Huit heures sonnèrent, et, presque tout de suite deux coups furent frappés à la porte.
– Entrez.
Le maître d’hôtel parut, et dit:
– Madame la comtesse est servie.
– Le comte est rentré?
– Oui, madame la comtesse. M. le comte est dans la salle à manger.
Elle eut, pendant quelques secondes, la pensée de s’armer d’un petit revolver qu’elle avait acheté quelque temps auparavant, en prévision du drame qui se préparait dans son coeur. Mais elle songea que tous les enfants seraient là; et elle ne prit rien, qu’un flacon de sels.

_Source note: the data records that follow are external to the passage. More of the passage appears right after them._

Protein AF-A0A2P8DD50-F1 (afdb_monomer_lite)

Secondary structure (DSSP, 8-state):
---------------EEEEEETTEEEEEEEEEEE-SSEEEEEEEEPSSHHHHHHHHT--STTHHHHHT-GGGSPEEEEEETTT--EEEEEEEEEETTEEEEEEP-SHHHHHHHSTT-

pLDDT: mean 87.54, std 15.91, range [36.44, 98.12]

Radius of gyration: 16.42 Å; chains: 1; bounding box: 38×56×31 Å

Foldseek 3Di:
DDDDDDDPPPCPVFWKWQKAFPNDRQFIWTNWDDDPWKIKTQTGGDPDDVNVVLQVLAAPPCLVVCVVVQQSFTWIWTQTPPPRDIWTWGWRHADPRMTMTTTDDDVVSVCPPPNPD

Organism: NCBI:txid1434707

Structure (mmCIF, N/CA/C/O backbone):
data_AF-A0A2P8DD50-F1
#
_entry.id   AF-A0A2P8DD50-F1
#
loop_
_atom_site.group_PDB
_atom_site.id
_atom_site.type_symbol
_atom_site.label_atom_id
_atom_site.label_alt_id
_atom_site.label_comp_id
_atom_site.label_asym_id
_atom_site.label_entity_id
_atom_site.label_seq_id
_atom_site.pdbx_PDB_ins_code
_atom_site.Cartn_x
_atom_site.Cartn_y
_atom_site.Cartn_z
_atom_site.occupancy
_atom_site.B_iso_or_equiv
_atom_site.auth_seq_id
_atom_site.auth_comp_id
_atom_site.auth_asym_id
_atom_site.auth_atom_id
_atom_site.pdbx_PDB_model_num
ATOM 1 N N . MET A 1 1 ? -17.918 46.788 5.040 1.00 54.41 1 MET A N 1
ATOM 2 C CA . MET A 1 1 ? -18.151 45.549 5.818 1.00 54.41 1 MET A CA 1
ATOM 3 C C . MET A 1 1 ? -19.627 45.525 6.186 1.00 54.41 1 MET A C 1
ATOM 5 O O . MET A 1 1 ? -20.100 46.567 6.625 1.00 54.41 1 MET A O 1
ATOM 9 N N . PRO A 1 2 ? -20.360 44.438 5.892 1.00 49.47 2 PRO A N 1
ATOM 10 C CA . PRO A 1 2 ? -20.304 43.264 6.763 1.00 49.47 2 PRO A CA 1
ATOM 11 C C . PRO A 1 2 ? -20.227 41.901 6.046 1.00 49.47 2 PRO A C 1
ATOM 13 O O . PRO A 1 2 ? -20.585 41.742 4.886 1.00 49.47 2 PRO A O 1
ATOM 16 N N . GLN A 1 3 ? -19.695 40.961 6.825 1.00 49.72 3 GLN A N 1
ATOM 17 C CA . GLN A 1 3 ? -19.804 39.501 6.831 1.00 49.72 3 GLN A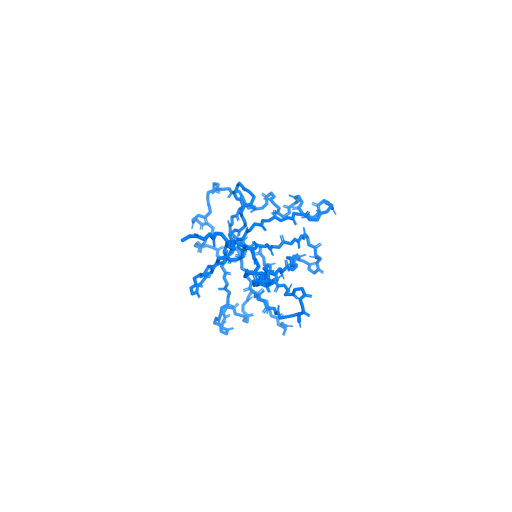 CA 1
ATOM 18 C C . GLN A 1 3 ? -20.792 38.840 5.853 1.00 49.72 3 GLN A C 1
ATOM 20 O O . GLN A 1 3 ? -22.000 38.974 6.010 1.00 49.72 3 GLN A O 1
ATOM 25 N N . GLN A 1 4 ? -20.256 37.974 4.992 1.00 45.75 4 GLN A N 1
ATOM 26 C CA . GLN A 1 4 ? -20.832 36.664 4.671 1.00 45.75 4 GLN A CA 1
ATOM 27 C C . GLN A 1 4 ? -19.666 35.707 4.395 1.00 45.75 4 GLN A C 1
ATOM 29 O O . GLN A 1 4 ? -19.171 35.561 3.282 1.00 45.75 4 GLN A O 1
ATOM 34 N N . ALA A 1 5 ? -19.167 35.112 5.478 1.00 50.44 5 ALA A N 1
ATOM 35 C CA . ALA A 1 5 ? -18.580 33.788 5.391 1.00 50.44 5 ALA A CA 1
ATOM 36 C C . ALA A 1 5 ? -19.696 32.790 5.033 1.00 50.44 5 ALA A C 1
ATOM 38 O O . ALA A 1 5 ? -20.875 33.100 5.208 1.00 50.44 5 ALA A O 1
ATOM 39 N N . TRP A 1 6 ? -19.271 31.586 4.654 1.00 37.56 6 TRP A N 1
ATOM 40 C CA . TRP A 1 6 ? -20.040 30.347 4.531 1.00 37.56 6 TRP A CA 1
ATOM 41 C C . TRP A 1 6 ? -20.447 29.938 3.103 1.00 37.56 6 TRP A C 1
ATOM 43 O O . TRP A 1 6 ? -21.237 30.588 2.430 1.00 37.56 6 TRP A O 1
ATOM 53 N N . PHE A 1 7 ? -19.927 28.761 2.729 1.00 36.50 7 PHE A N 1
ATOM 54 C CA . PHE A 1 7 ? -20.340 27.875 1.634 1.00 36.50 7 PHE A CA 1
ATOM 55 C C . PHE A 1 7 ? -19.721 28.059 0.235 1.00 36.50 7 PHE A C 1
ATOM 57 O O . PHE A 1 7 ? -20.384 27.819 -0.765 1.00 36.50 7 PHE A O 1
ATOM 64 N N . PHE A 1 8 ? -18.398 28.234 0.140 1.00 36.44 8 PHE A N 1
ATOM 65 C CA . PHE A 1 8 ? -17.659 27.429 -0.851 1.00 36.44 8 PHE A CA 1
ATOM 66 C C . PHE A 1 8 ? -17.431 26.037 -0.245 1.00 36.44 8 PHE A C 1
ATOM 68 O O . PHE A 1 8 ? -16.315 25.643 0.082 1.00 36.44 8 PHE A O 1
ATOM 75 N N . ILE A 1 9 ? -18.521 25.287 -0.047 1.00 43.78 9 ILE A N 1
ATOM 76 C CA . ILE A 1 9 ? -18.423 23.832 0.029 1.00 43.78 9 ILE A CA 1
ATOM 77 C C . ILE A 1 9 ? -18.150 23.399 -1.407 1.00 43.78 9 ILE A C 1
ATOM 79 O O . ILE A 1 9 ? -19.051 22.987 -2.129 1.00 43.78 9 ILE A O 1
ATOM 83 N N . SER A 1 10 ? -16.892 23.490 -1.846 1.00 41.12 10 SER A N 1
ATOM 84 C CA . SER A 1 10 ? -16.439 22.406 -2.698 1.00 41.12 10 SER A CA 1
ATOM 85 C C . SER A 1 10 ? -16.382 21.204 -1.765 1.00 41.12 10 SER A C 1
ATOM 87 O O . SER A 1 10 ? -15.409 21.004 -1.036 1.00 41.12 10 SER A O 1
ATOM 89 N N . GLN A 1 11 ? -17.440 20.400 -1.782 1.00 45.00 11 GLN A N 1
ATOM 90 C CA . GLN A 1 11 ? -17.312 18.951 -1.711 1.00 45.00 11 GLN A CA 1
ATOM 91 C C . GLN A 1 11 ? -16.349 18.514 -2.836 1.00 45.00 11 GLN A C 1
ATOM 93 O O . GLN A 1 11 ? -16.744 17.868 -3.799 1.00 45.00 11 GLN A O 1
ATOM 98 N N . LEU A 1 12 ? -15.071 18.906 -2.746 1.00 48.81 12 LEU A N 1
ATOM 99 C CA . LEU A 1 12 ? -13.978 18.139 -3.309 1.00 48.81 12 LEU A CA 1
ATOM 100 C C . LEU A 1 12 ? -14.108 16.834 -2.550 1.00 48.81 12 LEU A C 1
ATOM 102 O O . LEU A 1 12 ? -13.771 16.771 -1.366 1.00 48.81 12 LEU A O 1
ATOM 106 N N . MET A 1 13 ? -14.775 15.862 -3.164 1.00 47.97 13 MET A N 1
ATOM 107 C CA . MET A 1 13 ? -14.857 14.533 -2.604 1.00 47.97 13 MET A CA 1
ATOM 108 C C . MET A 1 13 ? -13.409 14.115 -2.393 1.00 47.97 13 MET A C 1
ATOM 110 O O . MET A 1 13 ? -12.679 13.933 -3.360 1.00 47.97 13 MET A O 1
ATOM 114 N N . LYS A 1 14 ? -12.963 14.120 -1.132 1.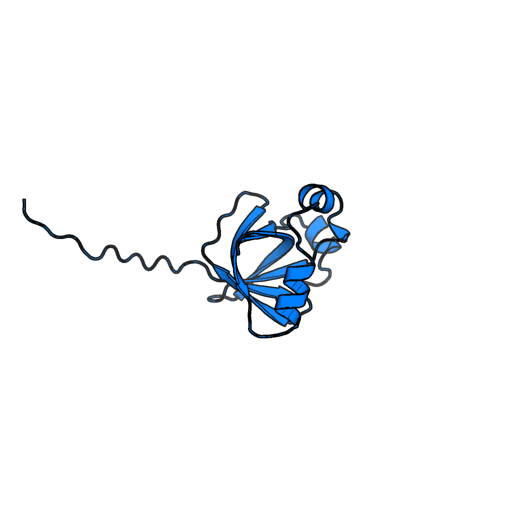00 65.69 14 LYS A N 1
ATOM 115 C CA . LYS A 1 14 ? -11.615 13.698 -0.768 1.00 65.69 14 LYS A CA 1
ATOM 116 C C . LYS A 1 14 ? -11.458 12.319 -1.381 1.00 65.69 14 LYS A C 1
ATOM 118 O O . LYS A 1 14 ? -12.252 11.443 -1.043 1.00 65.69 14 LYS A O 1
ATOM 123 N N . GLU A 1 15 ? -10.537 12.168 -2.327 1.00 82.12 15 GLU A N 1
ATOM 124 C CA . GLU A 1 15 ? -10.343 10.884 -2.987 1.00 82.12 15 GLU A CA 1
ATOM 125 C C . GLU A 1 15 ? -10.085 9.837 -1.898 1.00 82.12 15 GLU A C 1
ATOM 127 O O . GLU A 1 15 ? -9.239 10.022 -1.014 1.00 82.12 15 GLU A O 1
ATOM 132 N N . ARG A 1 16 ? -10.908 8.790 -1.908 1.00 93.50 16 ARG A N 1
ATOM 133 C CA . ARG A 1 16 ? -10.862 7.684 -0.956 1.00 93.50 16 ARG A CA 1
ATOM 134 C C . ARG A 1 16 ? -10.593 6.425 -1.738 1.00 93.50 16 ARG A C 1
ATOM 136 O O . ARG A 1 16 ? -11.277 6.160 -2.726 1.00 93.50 16 ARG A O 1
ATOM 143 N N . TYR A 1 17 ? -9.655 5.635 -1.247 1.00 96.88 17 TYR A N 1
ATOM 144 C CA . TYR A 1 17 ? -9.306 4.371 -1.868 1.00 96.88 17 TYR A CA 1
ATOM 145 C C . TYR A 1 17 ? -9.417 3.245 -0.855 1.00 96.88 17 TYR A C 1
ATOM 147 O O . TYR A 1 17 ? -8.913 3.350 0.262 1.00 96.88 17 TYR A O 1
ATOM 155 N N . HIS A 1 18 ? -10.036 2.143 -1.263 1.00 97.69 18 HIS A N 1
ATOM 156 C CA . HIS A 1 18 ? -9.856 0.867 -0.594 1.00 97.69 18 HIS A CA 1
ATOM 157 C C . HIS A 1 18 ? -8.423 0.396 -0.799 1.00 97.69 18 HIS A C 1
ATOM 159 O O . HIS A 1 18 ? -7.941 0.337 -1.929 1.00 97.69 18 HIS A O 1
ATOM 165 N N . VAL A 1 19 ? -7.762 0.035 0.293 1.00 98.06 19 VAL A N 1
ATOM 166 C CA . VAL A 1 19 ? -6.445 -0.595 0.262 1.00 98.06 19 VAL A CA 1
ATOM 167 C C . VAL A 1 19 ? -6.662 -2.099 0.234 1.00 98.06 19 VAL A C 1
ATOM 169 O O . VAL A 1 19 ? -7.177 -2.677 1.192 1.00 98.06 19 VAL A O 1
ATOM 172 N N . ILE A 1 20 ? -6.302 -2.722 -0.884 1.00 98.12 20 ILE A N 1
ATOM 173 C CA . ILE A 1 20 ? -6.459 -4.156 -1.110 1.00 98.12 20 ILE A CA 1
ATOM 174 C C . ILE A 1 20 ? -5.087 -4.820 -1.046 1.00 98.12 20 ILE A C 1
ATOM 176 O O . ILE A 1 20 ? -4.184 -4.475 -1.812 1.00 98.12 20 ILE A O 1
ATOM 180 N N . TRP A 1 21 ? -4.953 -5.805 -0.165 1.00 97.75 21 TRP A N 1
ATOM 181 C CA . TRP A 1 21 ? -3.752 -6.615 0.009 1.00 97.75 21 TRP A CA 1
ATOM 182 C C . TRP A 1 21 ? -4.138 -8.096 0.035 1.00 97.75 21 TRP A C 1
ATOM 184 O O . TRP A 1 21 ? -5.112 -8.480 0.678 1.00 97.75 21 TRP A O 1
ATOM 194 N N . GLU A 1 22 ? -3.427 -8.918 -0.742 1.00 95.06 22 GLU A N 1
ATOM 195 C CA . GLU A 1 22 ? -3.722 -10.355 -0.921 1.00 95.06 22 GLU A CA 1
ATOM 196 C C . GLU A 1 22 ? -5.197 -10.656 -1.262 1.00 95.06 22 GLU A C 1
ATOM 198 O O . GLU A 1 22 ? -5.777 -11.644 -0.821 1.00 95.06 22 GLU A O 1
ATOM 203 N N . GLY A 1 23 ? -5.822 -9.776 -2.053 1.00 94.62 23 GLY A N 1
ATOM 204 C CA . GLY A 1 23 ? -7.222 -9.900 -2.473 1.00 94.62 23 GLY A CA 1
ATOM 205 C C . GLY A 1 23 ? -8.255 -9.427 -1.445 1.00 94.62 23 GLY A C 1
ATOM 206 O O . GLY A 1 23 ? -9.440 -9.394 -1.765 1.00 94.62 23 GLY A O 1
ATOM 207 N N . ASN A 1 24 ? -7.831 -9.006 -0.251 1.00 96.56 24 ASN A N 1
ATOM 208 C CA . ASN A 1 24 ? -8.715 -8.546 0.816 1.00 96.56 24 ASN A CA 1
ATOM 209 C C . ASN A 1 24 ? -8.628 -7.032 0.993 1.00 96.56 24 ASN A C 1
ATOM 211 O O . ASN A 1 24 ? -7.547 -6.448 0.924 1.00 96.56 24 ASN A O 1
ATOM 215 N N . THR A 1 25 ? -9.766 -6.390 1.259 1.00 97.44 25 THR A N 1
ATOM 216 C CA . THR A 1 25 ? -9.772 -4.980 1.668 1.00 97.44 25 THR A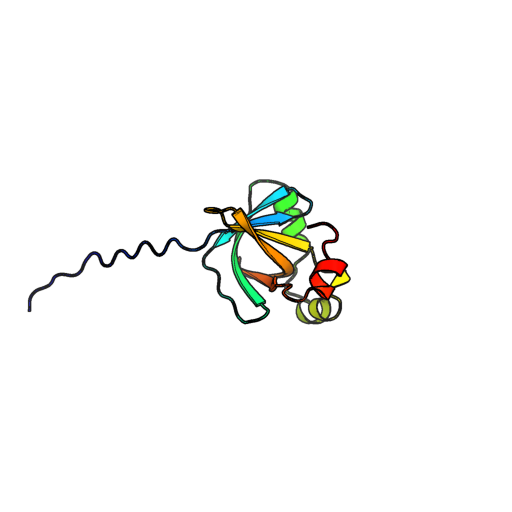 CA 1
ATOM 217 C C . THR A 1 25 ? -9.325 -4.894 3.121 1.00 97.44 25 THR A C 1
ATOM 219 O O . THR A 1 25 ? -10.014 -5.391 4.007 1.00 97.44 25 THR A O 1
ATOM 222 N N . ILE A 1 26 ? -8.184 -4.254 3.359 1.00 98.06 26 ILE A N 1
ATOM 223 C CA . ILE A 1 26 ? -7.558 -4.147 4.684 1.00 98.06 26 ILE A CA 1
ATOM 224 C C . ILE A 1 26 ? -7.711 -2.760 5.316 1.00 98.06 26 ILE A C 1
ATOM 226 O O . ILE A 1 26 ? -7.288 -2.545 6.448 1.00 98.06 26 ILE A O 1
ATOM 230 N N . GLY A 1 27 ? -8.313 -1.809 4.603 1.00 97.56 27 GLY A N 1
ATOM 231 C CA . GLY A 1 27 ? -8.599 -0.475 5.121 1.00 97.56 27 GLY A CA 1
ATOM 232 C C . GLY A 1 27 ? -8.862 0.548 4.026 1.00 97.56 27 GLY A C 1
ATOM 233 O O . GLY A 1 27 ? -9.122 0.201 2.869 1.00 97.56 27 GLY A O 1
ATOM 234 N N . LEU A 1 28 ? -8.796 1.816 4.414 1.00 97.44 28 LEU A N 1
ATOM 235 C CA . LEU A 1 28 ? -8.987 2.973 3.552 1.00 97.44 28 LEU A CA 1
ATOM 236 C C . LEU A 1 28 ? -7.756 3.876 3.574 1.00 97.44 28 LEU A C 1
ATOM 238 O O . LEU A 1 28 ? -7.084 4.017 4.595 1.00 97.44 28 LEU A O 1
ATOM 242 N N . LEU A 1 29 ? -7.514 4.525 2.442 1.00 96.75 29 LEU A N 1
ATOM 243 C CA . LEU A 1 29 ? -6.567 5.617 2.307 1.00 96.75 29 LEU A CA 1
ATOM 244 C C . LEU A 1 29 ? -7.330 6.898 1.964 1.00 96.75 29 LEU A C 1
ATOM 246 O O . LEU A 1 29 ? -8.139 6.907 1.032 1.00 96.75 29 LEU A O 1
ATOM 250 N N . GLU A 1 30 ? -7.079 7.968 2.714 1.00 94.88 30 GLU A N 1
ATOM 251 C CA . GLU A 1 30 ? -7.703 9.277 2.503 1.00 94.88 30 GLU A CA 1
ATOM 252 C C . GLU A 1 30 ? -6.673 10.399 2.376 1.00 94.88 30 GLU A C 1
ATOM 254 O O . GLU A 1 30 ? -5.540 10.282 2.839 1.00 94.88 30 GLU A O 1
ATOM 259 N N . ASN A 1 31 ? -7.123 11.543 1.846 1.00 89.62 31 ASN A N 1
ATOM 260 C CA . ASN A 1 31 ? -6.327 12.770 1.734 1.00 89.62 31 ASN A CA 1
ATOM 261 C C . ASN A 1 31 ? -5.015 12.517 0.979 1.00 89.62 31 ASN A C 1
ATOM 263 O O . ASN A 1 31 ? -3.941 12.870 1.468 1.00 89.62 31 ASN A O 1
ATOM 267 N N . LEU A 1 32 ? -5.116 11.867 -0.185 1.00 90.25 32 LEU A N 1
ATOM 268 C CA . LEU A 1 32 ? -3.934 11.480 -0.937 1.00 90.25 32 LEU A CA 1
ATOM 269 C C . LEU A 1 32 ? -3.100 12.701 -1.327 1.00 90.25 32 LEU A C 1
ATOM 271 O O . LEU A 1 32 ? -3.608 13.679 -1.876 1.00 90.25 32 LEU A O 1
ATOM 275 N N . SER A 1 33 ? -1.800 12.588 -1.092 1.00 90.44 33 SER A N 1
ATOM 276 C CA . SER A 1 33 ? -0.783 13.426 -1.718 1.00 90.44 33 SER A CA 1
ATOM 277 C C . SER A 1 33 ? -0.015 12.542 -2.689 1.00 90.44 33 SER A C 1
ATOM 279 O O . SER A 1 33 ? 0.308 11.405 -2.356 1.00 90.44 33 SER A O 1
ATOM 281 N N . ARG A 1 34 ? 0.245 13.012 -3.907 1.00 87.75 34 ARG A N 1
ATOM 282 C CA . ARG A 1 34 ? 0.996 12.229 -4.892 1.00 87.75 34 ARG A CA 1
ATOM 283 C C . ARG A 1 34 ? 2.003 13.088 -5.629 1.00 87.75 34 ARG A C 1
ATOM 285 O O . ARG A 1 34 ? 1.683 14.204 -6.041 1.00 87.75 34 ARG A O 1
ATOM 292 N N . ASP A 1 35 ? 3.185 12.531 -5.839 1.00 86.06 35 ASP A N 1
ATOM 293 C CA . ASP A 1 35 ? 4.109 12.995 -6.867 1.00 86.06 35 ASP A CA 1
ATOM 294 C C . ASP A 1 35 ? 4.092 12.023 -8.064 1.00 86.06 35 ASP A C 1
ATOM 296 O O . ASP A 1 35 ? 3.192 11.190 -8.187 1.00 86.06 35 ASP A O 1
ATOM 300 N N . MET A 1 36 ? 5.038 12.147 -9.001 1.00 80.06 36 MET A N 1
ATOM 301 C CA . MET A 1 36 ? 5.060 11.290 -10.196 1.00 80.06 36 MET A CA 1
ATOM 302 C C . MET A 1 36 ? 5.249 9.786 -9.899 1.00 80.06 36 MET A C 1
ATOM 304 O O . MET A 1 36 ? 4.992 8.973 -10.787 1.00 80.06 36 MET A O 1
ATOM 308 N N . TRP A 1 37 ? 5.711 9.406 -8.703 1.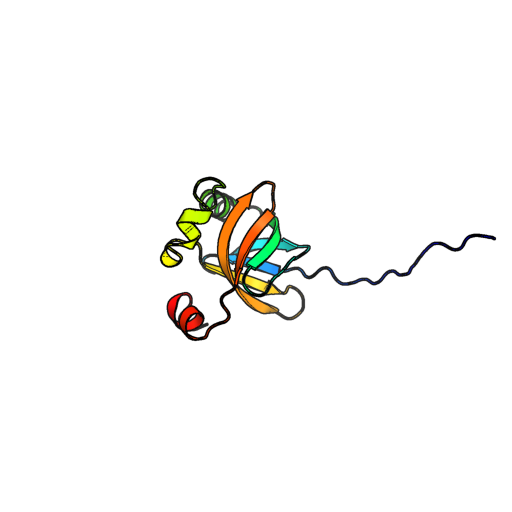00 86.94 37 TRP A N 1
ATOM 309 C CA . TRP A 1 37 ? 6.088 8.027 -8.361 1.00 86.94 37 TRP A CA 1
ATOM 310 C C . TRP A 1 37 ? 5.604 7.570 -6.984 1.00 86.94 37 TRP A C 1
ATOM 312 O O . TRP A 1 37 ? 5.485 6.364 -6.760 1.00 86.94 37 TRP A O 1
ATOM 322 N N . TYR A 1 38 ? 5.345 8.493 -6.065 1.00 92.44 38 TYR A N 1
ATOM 323 C CA . TYR A 1 38 ? 5.004 8.210 -4.680 1.00 92.44 38 TYR A CA 1
ATOM 324 C C . TYR A 1 38 ? 3.606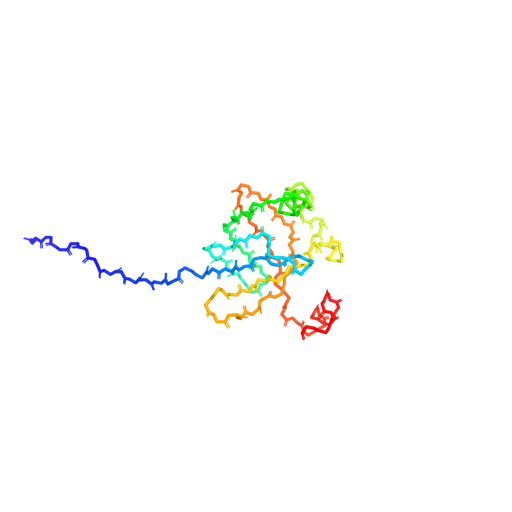 8.703 -4.338 1.00 92.44 38 TYR A C 1
ATOM 326 O O . TYR A 1 38 ? 3.168 9.765 -4.782 1.00 92.44 38 TYR A O 1
ATOM 334 N N . ILE A 1 39 ? 2.920 7.896 -3.534 1.00 94.62 39 ILE A N 1
ATOM 335 C CA . ILE A 1 39 ? 1.612 8.187 -2.973 1.00 94.62 39 ILE A CA 1
ATOM 336 C C . ILE A 1 39 ? 1.712 8.157 -1.449 1.00 94.62 39 ILE A C 1
ATOM 338 O O . ILE A 1 39 ? 2.121 7.180 -0.828 1.00 94.62 39 ILE A O 1
ATOM 342 N N . GLU A 1 40 ? 1.302 9.285 -0.915 1.00 94.69 40 GLU A N 1
ATOM 343 C CA . GLU A 1 40 ? 0.885 9.650 0.420 1.00 94.69 40 GLU A CA 1
ATOM 344 C C . GLU A 1 40 ? -0.537 9.348 0.857 1.00 94.69 40 GLU A C 1
ATOM 346 O O . GLU A 1 40 ? -1.427 9.698 0.083 1.00 94.69 40 GLU A O 1
ATOM 351 N N . GLY A 1 41 ? -0.831 8.893 2.071 1.00 95.06 41 GLY A N 1
ATOM 352 C CA . GLY A 1 41 ? -2.186 9.119 2.579 1.00 95.06 41 GLY A CA 1
ATOM 353 C C . GLY A 1 41 ? -2.424 8.723 4.022 1.00 95.06 41 GLY A C 1
ATOM 354 O O . GLY A 1 41 ? -1.689 7.922 4.596 1.00 95.06 41 GLY A O 1
ATOM 355 N N . ALA A 1 42 ? -3.493 9.276 4.592 1.00 96.88 42 ALA A N 1
ATOM 356 C CA . ALA A 1 42 ? -3.966 8.906 5.916 1.00 96.88 42 ALA A CA 1
ATOM 357 C C . ALA A 1 42 ? -4.539 7.485 5.879 1.00 96.88 42 ALA A C 1
ATOM 359 O O . ALA A 1 42 ? -5.499 7.212 5.153 1.00 96.88 42 ALA A O 1
ATOM 360 N N . TRP A 1 43 ? -3.931 6.593 6.655 1.00 97.44 43 TRP A N 1
ATOM 361 C CA . TRP A 1 43 ? -4.281 5.188 6.763 1.00 97.44 43 TRP A CA 1
ATOM 362 C C . TRP A 1 43 ? -5.364 4.969 7.815 1.00 97.44 43 TRP A C 1
ATOM 364 O O . TRP A 1 43 ? -5.185 5.280 8.992 1.00 97.44 43 TRP A O 1
ATOM 374 N N . LEU A 1 44 ? -6.480 4.386 7.387 1.00 97.44 44 LEU A N 1
ATOM 375 C CA . LEU A 1 44 ? -7.590 3.989 8.243 1.00 97.44 44 LEU A CA 1
ATOM 376 C C . LEU A 1 44 ? -7.743 2.462 8.150 1.00 97.44 44 LEU A C 1
ATOM 378 O O . LEU A 1 44 ? -8.373 1.976 7.205 1.00 97.44 44 LEU A O 1
ATOM 382 N N . PRO A 1 45 ? -7.149 1.684 9.072 1.00 97.38 45 PRO A N 1
ATOM 383 C CA . PRO A 1 45 ? -7.207 0.227 9.009 1.00 97.38 45 PRO A CA 1
ATOM 384 C C . PRO A 1 45 ? -8.643 -0.277 9.182 1.00 97.38 45 PRO A C 1
ATOM 386 O O . PRO A 1 45 ? -9.406 0.250 9.993 1.00 97.38 45 PRO A O 1
ATOM 389 N N . ALA A 1 46 ? -9.004 -1.321 8.437 1.00 96.38 46 ALA A N 1
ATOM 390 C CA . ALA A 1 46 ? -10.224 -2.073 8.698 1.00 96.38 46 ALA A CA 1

Lorsqu’elle entra dans la salle, son mari, debout près de son siège, attendait. Ils échangèrent un léger salut, et s’assirent. Alors, les enfants, à leur tour, prirent place. Les trois fils, avec leur précepteur, l’abbé Marin, étaient à la droite de la mère; les trois filles, avec la gouvernante anglaise, Mlle Smith, étaient à gauche. Le dernier enfant, âgé de trois mois, restait seul à la chambre avec sa nourrice.
Les trois filles, toutes blondes, dont l’aînée avait dix ans, vêtues de toilettes bleues, ornées de petites dentelles blanches, ressemblaient à d’exquises poupées. La plus jeune n’avait pas trois ans. Toutes, jolies déjà, promettaient de devenir belles comme leur mère.
Les trois fils, deux châtains, et l’aîné, âgé de neuf ans, déjà brun, semblaient annoncer des hommes vigoureux, de grande taille, aux larges épaules. La famille entière semblait bien du même sang, fort et vivace.